Creative Testing Methodology: How Thesis Tests Creatives At Scale

At Thesis, we’ve developed a testing methodology that generates more learnings, quicker, while also protecting our core scaling campaigns from creative flops. We’ll show you exactly how we set up these creative tests and generate more creative wins for our clients.

When it comes to finding success on Facebook Ads in a post iOS14 world, there are no hacks. There is only creative. 

The biggest driver in performance on the platform is having good creative that effectively communicates to your audience. But no brand, regardless of how many research studies they’ve done, comes out batting 1000 with their ad creatives. 

This is why consistent creative testing is core to finding success on the platform.

But how does one effectively test new creatives in an ad account?

Can you simply develop a new creative asset once every few weeks and pop it into your campaigns and then call it a day? 

In that case… how do you protect campaigns from under-performing creative?

At Thesis we’ve developed a testing methodology that generates more learnings, quicker, while also protecting our core scaling campaigns from creative flops. 

In this blog post, we’ll show you exactly how we set up these creative tests and generate more creative wins for our clients. 

Account Structure: Separate Creative Testing From Other Campaigns

Below is an example of the bare-bones account structure that we use for our clients at Thesis. While some brands might also have DPA campaigns or campaigns targeting additional geographical locations, this is the core set-up that we use for growing eCommerce businesses. 

The foundation of our creative testing methodology is that we isolate all creative testing into its own campaign, as shown here in T_PROSPECTING_TESTING_US. There are four main reasons why we separate our creative testing from the core campaigns:

  1. This ensures that our creative tests won’t bring down the performance of our core campaigns. By keeping the core prospecting and retargeting campaigns full of only our top performing creatives, we have a better foundation for scaling. 
  2. We’re able to facilitate iterative testing even with net-new assets, which increases the number of learnings we get from every single test. 
  3. Learnings are easier to track and report on. 
  4. While Facebook suggests to simply drip new assets directly into campaigns, we’ve found that the algorithm is really unfair to new assets. Under this methodology, we can force spend to drive faster learnings and curb creative fatigue. 

Some other things to note about this structure: 

  • From a high-level: we take the winners from our creative testing campaign and put them into our prospecting and retargeting campaigns. [More on this later]
  • We do not use Facebook’s AB Testing tool.

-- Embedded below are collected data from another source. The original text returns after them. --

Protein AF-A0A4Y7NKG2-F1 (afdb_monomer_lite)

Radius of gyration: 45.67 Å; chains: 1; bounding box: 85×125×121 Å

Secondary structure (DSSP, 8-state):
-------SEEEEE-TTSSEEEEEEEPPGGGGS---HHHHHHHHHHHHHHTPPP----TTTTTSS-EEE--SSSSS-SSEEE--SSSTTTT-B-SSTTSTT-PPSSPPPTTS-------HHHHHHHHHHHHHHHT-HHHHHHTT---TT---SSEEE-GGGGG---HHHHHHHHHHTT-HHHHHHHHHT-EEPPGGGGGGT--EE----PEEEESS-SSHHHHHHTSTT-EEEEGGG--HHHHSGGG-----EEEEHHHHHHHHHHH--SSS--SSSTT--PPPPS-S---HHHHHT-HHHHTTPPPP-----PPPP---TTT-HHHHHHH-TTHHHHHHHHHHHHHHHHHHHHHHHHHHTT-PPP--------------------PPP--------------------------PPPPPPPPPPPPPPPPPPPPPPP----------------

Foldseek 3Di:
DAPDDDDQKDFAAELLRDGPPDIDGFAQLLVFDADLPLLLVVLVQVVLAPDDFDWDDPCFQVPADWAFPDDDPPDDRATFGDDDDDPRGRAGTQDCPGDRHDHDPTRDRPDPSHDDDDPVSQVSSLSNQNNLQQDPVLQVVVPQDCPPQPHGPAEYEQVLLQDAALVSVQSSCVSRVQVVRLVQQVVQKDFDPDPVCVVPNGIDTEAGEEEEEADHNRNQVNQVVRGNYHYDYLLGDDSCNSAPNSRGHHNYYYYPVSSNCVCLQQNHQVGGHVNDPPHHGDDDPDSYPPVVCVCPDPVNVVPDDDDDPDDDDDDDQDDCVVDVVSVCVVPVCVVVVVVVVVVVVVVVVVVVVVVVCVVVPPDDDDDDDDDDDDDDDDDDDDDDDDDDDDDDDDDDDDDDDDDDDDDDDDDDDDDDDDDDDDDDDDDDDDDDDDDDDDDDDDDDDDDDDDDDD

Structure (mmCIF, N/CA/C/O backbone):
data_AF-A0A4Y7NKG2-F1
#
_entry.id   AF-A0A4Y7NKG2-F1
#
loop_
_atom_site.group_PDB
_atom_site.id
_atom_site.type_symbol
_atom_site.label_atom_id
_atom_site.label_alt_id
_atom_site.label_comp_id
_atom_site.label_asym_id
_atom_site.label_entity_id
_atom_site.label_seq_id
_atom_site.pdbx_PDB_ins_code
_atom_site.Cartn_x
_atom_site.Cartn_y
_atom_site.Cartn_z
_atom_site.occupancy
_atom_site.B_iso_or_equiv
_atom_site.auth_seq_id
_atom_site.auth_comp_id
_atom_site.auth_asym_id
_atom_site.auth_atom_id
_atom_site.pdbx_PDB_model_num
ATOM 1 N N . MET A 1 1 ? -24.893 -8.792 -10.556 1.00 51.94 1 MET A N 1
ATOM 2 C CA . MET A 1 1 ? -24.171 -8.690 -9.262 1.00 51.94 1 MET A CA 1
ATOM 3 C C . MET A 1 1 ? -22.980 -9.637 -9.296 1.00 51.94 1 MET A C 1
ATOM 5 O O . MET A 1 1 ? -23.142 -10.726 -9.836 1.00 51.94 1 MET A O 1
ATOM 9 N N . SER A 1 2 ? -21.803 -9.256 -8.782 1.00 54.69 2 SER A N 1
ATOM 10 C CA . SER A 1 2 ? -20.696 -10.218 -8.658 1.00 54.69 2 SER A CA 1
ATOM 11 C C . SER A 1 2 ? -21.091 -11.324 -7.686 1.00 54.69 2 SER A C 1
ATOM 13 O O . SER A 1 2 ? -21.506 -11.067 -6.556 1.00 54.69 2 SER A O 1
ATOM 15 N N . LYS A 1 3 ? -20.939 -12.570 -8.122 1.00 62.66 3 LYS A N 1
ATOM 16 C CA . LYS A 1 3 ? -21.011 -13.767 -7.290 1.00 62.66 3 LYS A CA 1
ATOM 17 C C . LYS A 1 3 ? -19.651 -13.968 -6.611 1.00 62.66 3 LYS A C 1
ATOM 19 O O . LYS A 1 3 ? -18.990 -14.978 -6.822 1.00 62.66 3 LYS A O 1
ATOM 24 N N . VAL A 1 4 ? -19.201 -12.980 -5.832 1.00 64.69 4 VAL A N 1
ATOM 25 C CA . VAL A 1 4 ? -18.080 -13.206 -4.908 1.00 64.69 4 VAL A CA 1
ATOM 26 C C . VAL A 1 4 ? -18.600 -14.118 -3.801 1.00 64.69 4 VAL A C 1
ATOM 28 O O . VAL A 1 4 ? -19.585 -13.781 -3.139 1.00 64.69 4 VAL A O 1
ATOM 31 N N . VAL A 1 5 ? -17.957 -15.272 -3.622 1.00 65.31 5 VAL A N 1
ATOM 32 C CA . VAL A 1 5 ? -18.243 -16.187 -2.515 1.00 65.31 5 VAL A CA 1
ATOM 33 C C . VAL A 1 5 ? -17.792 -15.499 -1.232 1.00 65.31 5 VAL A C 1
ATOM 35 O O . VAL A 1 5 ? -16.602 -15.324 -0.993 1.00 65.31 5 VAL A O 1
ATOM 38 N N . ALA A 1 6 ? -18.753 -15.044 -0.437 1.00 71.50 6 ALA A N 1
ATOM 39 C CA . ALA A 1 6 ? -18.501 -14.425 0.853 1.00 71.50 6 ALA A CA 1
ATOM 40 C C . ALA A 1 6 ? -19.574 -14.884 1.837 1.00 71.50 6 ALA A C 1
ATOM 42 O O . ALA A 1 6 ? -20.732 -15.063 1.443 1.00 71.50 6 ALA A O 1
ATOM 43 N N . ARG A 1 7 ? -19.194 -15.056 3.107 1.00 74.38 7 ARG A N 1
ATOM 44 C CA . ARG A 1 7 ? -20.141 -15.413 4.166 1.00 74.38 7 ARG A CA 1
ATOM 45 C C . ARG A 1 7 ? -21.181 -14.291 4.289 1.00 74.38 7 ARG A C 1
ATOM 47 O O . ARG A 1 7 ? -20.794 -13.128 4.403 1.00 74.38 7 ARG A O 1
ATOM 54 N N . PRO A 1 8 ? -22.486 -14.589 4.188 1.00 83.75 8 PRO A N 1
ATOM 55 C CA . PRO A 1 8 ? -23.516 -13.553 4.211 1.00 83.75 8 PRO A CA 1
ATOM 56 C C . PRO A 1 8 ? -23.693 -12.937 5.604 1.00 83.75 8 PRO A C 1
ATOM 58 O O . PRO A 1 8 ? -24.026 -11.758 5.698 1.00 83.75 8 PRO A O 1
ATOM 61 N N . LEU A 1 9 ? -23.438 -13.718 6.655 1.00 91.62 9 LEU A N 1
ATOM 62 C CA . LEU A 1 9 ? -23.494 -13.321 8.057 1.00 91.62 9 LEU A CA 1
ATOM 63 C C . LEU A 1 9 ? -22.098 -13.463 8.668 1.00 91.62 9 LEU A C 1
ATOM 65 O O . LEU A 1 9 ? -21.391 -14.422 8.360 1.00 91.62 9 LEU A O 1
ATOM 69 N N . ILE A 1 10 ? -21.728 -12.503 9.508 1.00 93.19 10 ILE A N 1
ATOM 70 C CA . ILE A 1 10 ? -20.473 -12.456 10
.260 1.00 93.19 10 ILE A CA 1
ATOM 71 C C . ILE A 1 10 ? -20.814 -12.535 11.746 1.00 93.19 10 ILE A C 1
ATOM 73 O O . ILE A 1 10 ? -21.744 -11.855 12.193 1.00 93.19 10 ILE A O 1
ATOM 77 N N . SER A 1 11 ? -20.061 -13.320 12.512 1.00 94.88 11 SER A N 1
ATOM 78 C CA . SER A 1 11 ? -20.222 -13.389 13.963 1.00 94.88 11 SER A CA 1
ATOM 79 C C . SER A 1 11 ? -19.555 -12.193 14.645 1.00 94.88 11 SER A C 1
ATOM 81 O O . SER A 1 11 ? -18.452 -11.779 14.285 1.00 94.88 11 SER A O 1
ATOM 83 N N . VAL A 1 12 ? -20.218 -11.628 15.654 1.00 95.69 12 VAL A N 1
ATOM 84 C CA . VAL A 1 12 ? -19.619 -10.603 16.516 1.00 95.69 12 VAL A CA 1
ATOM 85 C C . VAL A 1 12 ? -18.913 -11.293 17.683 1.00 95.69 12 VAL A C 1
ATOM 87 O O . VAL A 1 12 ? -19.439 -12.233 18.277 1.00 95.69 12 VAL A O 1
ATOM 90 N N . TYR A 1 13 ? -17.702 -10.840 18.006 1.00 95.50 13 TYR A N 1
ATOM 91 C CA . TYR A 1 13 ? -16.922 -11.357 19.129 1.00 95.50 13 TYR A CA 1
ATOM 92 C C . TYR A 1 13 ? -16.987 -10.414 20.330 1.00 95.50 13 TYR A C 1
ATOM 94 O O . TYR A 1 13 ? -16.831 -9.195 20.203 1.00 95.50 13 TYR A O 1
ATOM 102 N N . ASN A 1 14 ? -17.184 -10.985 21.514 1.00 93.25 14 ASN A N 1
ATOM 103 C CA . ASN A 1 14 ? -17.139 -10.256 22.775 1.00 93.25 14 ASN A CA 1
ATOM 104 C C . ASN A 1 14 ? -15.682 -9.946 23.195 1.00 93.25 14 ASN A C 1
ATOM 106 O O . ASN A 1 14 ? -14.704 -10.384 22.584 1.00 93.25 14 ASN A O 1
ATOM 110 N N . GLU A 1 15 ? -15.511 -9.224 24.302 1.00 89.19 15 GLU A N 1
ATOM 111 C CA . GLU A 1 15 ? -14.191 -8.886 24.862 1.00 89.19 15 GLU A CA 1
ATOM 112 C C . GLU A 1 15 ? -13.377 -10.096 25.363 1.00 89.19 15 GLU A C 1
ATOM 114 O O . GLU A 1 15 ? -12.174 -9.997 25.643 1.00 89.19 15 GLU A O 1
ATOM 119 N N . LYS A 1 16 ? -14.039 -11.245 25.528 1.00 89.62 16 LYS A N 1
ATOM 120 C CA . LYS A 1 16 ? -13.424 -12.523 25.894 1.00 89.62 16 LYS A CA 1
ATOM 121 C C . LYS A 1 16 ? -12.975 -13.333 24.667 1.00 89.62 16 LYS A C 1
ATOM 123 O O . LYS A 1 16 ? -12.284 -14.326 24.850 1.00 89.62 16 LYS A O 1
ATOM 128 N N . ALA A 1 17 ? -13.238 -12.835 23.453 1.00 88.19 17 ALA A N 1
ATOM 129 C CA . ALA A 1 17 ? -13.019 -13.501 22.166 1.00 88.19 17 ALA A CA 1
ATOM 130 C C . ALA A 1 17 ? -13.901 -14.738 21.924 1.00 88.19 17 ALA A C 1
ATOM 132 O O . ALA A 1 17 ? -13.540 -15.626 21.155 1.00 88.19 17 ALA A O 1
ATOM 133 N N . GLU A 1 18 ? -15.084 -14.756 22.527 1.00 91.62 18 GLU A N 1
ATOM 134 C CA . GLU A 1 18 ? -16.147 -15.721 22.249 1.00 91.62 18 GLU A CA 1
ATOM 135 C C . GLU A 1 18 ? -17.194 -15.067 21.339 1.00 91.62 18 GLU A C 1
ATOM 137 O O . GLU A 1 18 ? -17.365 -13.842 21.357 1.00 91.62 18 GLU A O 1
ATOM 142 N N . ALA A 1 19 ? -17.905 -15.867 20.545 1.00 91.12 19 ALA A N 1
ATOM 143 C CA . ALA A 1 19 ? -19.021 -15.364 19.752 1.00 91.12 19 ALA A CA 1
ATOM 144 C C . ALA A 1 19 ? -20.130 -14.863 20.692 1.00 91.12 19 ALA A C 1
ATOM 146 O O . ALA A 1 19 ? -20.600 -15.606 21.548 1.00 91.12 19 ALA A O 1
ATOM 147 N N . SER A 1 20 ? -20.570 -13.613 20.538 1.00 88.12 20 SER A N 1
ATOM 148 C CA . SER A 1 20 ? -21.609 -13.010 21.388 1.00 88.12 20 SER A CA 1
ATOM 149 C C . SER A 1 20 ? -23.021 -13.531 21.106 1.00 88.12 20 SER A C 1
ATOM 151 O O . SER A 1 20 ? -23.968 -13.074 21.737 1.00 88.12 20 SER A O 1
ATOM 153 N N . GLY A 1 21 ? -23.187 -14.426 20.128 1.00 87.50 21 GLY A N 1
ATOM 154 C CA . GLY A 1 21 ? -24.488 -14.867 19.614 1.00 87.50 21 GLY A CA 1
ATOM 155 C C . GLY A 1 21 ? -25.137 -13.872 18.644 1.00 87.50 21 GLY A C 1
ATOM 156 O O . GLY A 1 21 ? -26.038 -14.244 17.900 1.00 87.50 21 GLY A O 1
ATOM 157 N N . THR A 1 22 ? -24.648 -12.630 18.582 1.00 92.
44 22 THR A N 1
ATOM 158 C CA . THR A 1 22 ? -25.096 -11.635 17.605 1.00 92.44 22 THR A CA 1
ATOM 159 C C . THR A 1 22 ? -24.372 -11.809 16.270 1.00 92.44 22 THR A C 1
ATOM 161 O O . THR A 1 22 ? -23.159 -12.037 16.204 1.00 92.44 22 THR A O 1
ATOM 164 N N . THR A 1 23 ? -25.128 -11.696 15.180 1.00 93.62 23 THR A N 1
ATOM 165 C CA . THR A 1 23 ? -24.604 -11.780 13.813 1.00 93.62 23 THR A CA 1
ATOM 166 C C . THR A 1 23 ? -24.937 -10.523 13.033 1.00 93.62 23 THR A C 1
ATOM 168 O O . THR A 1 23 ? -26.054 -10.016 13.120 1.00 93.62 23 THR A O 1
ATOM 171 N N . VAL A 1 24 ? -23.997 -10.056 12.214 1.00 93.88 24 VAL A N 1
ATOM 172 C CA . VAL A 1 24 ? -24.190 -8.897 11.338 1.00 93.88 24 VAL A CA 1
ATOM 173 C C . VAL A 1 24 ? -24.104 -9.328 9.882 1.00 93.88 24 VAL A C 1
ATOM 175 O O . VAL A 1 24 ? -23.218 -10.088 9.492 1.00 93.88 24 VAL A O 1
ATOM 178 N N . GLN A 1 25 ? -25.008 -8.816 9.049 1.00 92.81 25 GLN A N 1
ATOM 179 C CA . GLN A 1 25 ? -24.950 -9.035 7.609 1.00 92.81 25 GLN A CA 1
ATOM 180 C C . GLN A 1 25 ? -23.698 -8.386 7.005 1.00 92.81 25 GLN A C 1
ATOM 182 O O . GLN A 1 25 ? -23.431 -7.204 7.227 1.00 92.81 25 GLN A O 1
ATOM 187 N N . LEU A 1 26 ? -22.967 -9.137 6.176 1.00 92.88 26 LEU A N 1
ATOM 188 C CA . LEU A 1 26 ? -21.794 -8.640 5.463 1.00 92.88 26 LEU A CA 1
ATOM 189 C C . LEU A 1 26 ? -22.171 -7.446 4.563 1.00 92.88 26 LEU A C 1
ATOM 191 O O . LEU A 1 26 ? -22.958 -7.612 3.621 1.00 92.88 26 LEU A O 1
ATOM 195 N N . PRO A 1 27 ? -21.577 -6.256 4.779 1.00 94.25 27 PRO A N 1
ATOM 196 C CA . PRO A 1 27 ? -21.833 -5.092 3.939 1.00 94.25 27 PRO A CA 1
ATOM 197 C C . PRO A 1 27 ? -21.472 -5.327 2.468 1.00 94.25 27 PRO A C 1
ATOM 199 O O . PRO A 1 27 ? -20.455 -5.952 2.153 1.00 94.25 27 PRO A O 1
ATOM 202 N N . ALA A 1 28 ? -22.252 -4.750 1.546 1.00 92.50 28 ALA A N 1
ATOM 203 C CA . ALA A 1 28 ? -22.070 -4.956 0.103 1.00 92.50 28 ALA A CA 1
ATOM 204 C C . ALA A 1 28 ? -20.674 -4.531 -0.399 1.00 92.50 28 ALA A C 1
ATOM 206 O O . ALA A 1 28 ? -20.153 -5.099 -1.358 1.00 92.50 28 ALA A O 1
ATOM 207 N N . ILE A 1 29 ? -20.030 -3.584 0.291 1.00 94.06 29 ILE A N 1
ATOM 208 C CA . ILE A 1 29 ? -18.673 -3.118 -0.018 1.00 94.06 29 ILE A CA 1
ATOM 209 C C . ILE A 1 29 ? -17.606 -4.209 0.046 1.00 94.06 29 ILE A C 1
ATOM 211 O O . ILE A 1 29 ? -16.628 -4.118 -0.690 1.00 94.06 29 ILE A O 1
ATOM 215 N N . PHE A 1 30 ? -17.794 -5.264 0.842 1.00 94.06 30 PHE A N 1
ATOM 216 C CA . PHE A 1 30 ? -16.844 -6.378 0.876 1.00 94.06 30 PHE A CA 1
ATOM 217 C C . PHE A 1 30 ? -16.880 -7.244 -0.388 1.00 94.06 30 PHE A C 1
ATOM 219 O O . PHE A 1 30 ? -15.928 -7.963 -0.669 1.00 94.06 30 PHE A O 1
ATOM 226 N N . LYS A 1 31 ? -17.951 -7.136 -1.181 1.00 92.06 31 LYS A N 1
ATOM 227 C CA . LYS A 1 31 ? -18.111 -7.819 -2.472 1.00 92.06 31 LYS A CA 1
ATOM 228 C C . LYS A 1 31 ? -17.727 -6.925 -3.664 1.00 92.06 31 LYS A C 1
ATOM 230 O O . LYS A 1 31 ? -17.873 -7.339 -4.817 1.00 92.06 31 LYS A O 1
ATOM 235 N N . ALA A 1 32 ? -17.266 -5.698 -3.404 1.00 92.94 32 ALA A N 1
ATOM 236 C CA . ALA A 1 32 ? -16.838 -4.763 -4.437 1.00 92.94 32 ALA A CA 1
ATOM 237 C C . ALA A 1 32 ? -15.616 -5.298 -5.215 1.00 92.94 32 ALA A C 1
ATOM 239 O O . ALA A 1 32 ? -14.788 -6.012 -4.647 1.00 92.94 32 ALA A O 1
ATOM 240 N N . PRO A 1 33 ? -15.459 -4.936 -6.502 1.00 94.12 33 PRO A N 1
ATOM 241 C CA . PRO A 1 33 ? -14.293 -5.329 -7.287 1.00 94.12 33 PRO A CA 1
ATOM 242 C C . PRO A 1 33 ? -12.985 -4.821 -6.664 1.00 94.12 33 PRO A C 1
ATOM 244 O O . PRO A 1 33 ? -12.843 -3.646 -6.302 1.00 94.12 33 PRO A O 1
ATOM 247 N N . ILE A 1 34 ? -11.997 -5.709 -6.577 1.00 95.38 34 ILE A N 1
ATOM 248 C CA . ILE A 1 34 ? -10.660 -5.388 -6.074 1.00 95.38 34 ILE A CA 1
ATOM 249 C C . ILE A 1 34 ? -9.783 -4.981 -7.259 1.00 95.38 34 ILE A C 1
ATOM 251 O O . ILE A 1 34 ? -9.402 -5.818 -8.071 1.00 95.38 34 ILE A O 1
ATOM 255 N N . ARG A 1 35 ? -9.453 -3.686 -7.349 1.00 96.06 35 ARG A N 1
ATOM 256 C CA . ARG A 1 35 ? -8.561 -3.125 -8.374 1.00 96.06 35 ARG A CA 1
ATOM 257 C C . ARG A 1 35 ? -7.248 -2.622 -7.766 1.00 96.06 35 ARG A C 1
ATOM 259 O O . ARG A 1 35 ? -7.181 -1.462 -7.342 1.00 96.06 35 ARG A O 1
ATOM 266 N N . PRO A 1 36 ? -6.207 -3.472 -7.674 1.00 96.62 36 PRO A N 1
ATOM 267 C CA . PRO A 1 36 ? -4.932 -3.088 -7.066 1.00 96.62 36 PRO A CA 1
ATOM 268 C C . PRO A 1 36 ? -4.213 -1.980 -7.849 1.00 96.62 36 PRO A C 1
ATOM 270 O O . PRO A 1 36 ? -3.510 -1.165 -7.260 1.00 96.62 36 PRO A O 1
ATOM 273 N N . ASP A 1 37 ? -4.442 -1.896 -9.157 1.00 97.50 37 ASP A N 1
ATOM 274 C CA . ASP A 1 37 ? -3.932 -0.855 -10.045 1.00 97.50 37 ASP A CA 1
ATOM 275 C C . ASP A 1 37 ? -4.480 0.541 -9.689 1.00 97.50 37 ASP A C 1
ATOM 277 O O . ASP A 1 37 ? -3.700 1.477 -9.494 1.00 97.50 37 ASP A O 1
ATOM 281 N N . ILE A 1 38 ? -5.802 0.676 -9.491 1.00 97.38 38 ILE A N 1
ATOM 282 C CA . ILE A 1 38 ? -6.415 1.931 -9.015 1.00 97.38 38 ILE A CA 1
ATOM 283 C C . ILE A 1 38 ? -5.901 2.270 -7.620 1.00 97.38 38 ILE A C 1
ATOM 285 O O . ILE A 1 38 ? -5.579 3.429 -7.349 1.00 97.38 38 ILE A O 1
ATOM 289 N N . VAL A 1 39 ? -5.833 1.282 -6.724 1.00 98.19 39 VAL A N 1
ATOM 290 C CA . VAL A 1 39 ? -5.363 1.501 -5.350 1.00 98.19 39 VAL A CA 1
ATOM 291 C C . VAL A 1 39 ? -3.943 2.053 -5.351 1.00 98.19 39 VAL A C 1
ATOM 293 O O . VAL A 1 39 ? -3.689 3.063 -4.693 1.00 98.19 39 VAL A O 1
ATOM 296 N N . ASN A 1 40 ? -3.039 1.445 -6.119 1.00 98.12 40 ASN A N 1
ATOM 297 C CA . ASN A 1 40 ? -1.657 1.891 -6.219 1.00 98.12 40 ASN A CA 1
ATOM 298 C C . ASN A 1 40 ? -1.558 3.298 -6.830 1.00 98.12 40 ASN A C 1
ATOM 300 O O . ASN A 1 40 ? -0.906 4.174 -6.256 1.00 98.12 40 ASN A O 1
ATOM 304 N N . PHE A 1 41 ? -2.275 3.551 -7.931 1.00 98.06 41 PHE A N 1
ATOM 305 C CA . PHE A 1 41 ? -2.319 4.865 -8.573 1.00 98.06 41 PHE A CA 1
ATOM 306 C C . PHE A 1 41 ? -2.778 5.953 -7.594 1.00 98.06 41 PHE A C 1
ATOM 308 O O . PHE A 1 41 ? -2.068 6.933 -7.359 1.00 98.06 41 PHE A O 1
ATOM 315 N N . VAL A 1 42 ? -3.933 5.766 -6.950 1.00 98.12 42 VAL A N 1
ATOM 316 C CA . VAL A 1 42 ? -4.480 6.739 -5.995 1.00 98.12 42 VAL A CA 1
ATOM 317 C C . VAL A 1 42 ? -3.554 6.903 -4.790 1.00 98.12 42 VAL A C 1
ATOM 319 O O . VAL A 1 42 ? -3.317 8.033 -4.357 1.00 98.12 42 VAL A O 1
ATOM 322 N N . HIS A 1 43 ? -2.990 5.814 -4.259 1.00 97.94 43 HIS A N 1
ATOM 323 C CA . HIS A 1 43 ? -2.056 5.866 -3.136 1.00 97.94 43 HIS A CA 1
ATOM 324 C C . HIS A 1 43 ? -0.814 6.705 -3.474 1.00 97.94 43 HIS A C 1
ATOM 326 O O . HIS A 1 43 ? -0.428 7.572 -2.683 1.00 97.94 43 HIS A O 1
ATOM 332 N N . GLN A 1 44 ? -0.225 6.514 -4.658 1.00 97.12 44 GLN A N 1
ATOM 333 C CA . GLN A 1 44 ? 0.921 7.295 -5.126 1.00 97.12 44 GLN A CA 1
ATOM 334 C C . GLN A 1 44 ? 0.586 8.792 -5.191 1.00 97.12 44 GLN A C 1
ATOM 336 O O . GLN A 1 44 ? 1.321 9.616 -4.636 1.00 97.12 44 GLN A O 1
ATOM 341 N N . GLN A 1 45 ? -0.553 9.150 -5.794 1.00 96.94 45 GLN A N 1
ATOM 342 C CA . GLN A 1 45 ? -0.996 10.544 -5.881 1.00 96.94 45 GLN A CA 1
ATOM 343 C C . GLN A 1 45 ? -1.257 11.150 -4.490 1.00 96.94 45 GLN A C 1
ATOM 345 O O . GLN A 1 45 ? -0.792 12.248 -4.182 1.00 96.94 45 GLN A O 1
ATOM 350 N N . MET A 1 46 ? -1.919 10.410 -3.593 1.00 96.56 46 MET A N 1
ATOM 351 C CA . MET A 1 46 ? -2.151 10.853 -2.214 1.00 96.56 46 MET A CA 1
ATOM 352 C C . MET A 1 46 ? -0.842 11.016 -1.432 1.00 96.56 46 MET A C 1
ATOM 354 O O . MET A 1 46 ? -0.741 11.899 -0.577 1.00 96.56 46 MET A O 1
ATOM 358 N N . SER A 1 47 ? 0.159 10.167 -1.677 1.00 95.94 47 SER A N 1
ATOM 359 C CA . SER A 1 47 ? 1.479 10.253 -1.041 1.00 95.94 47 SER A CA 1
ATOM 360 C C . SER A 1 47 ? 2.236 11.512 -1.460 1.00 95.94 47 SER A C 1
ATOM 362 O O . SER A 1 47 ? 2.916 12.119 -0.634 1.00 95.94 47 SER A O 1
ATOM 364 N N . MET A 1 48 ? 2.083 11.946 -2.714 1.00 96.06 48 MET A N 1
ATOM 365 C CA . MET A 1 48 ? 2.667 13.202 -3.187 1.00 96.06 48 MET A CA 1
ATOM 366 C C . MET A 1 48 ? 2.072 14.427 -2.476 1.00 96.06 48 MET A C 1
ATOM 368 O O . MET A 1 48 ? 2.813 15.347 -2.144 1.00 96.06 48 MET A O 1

We’ve found that this tends to increase the costs of creative tests with little to no upside. When launching Facebook’s AB testing feature to test creatives, you’ll essentially be launching one ad at a time, each in their own ad set. Under our testing methodology, this would double the number of ad sets in the testing campaign. 
  • Some brands tend to get hung up on having different creatives for prospecting and retargeting. This isn’t something that we’ve seen much proof of because the best prospecting creative often works just as well in retargeting. We’ve found that trying to diversify the messaging between prospecting and retargeting (with the exception of specific offers and discounts) often takes up more time than the results are worth. However, sometimes if a creative bombs in our prospecting campaign that we think would have a good shot in retargeting, we’ll try it there. 
  • In terms of Campaign Budget Optimization (CBO) or Ad Set Budgeting (ABO), typically I use ABO for creative testing and CBO for the core campaigns. With that said, we have other members on our team that opt to use CBO with minimum budgets on the ad sets. As a whole, we see this as a media buyer choice and not something that will fundamentally affect the outcome of a campaign. 
  • Because the core campaign, T_PROSPECTING_US, is always stacked with our current top-performing creatives, this is where we conduct audience testing. 

Inside the Creative Testing Campaign

Inside of the creative testing campaign, each creative test is separated out at the ad set level. So essentially, each creative test gets it’s own ad set. We keep track of the tests by assigning them a unique number (which is simply the number of tests we’ve run) and a name that details the test. 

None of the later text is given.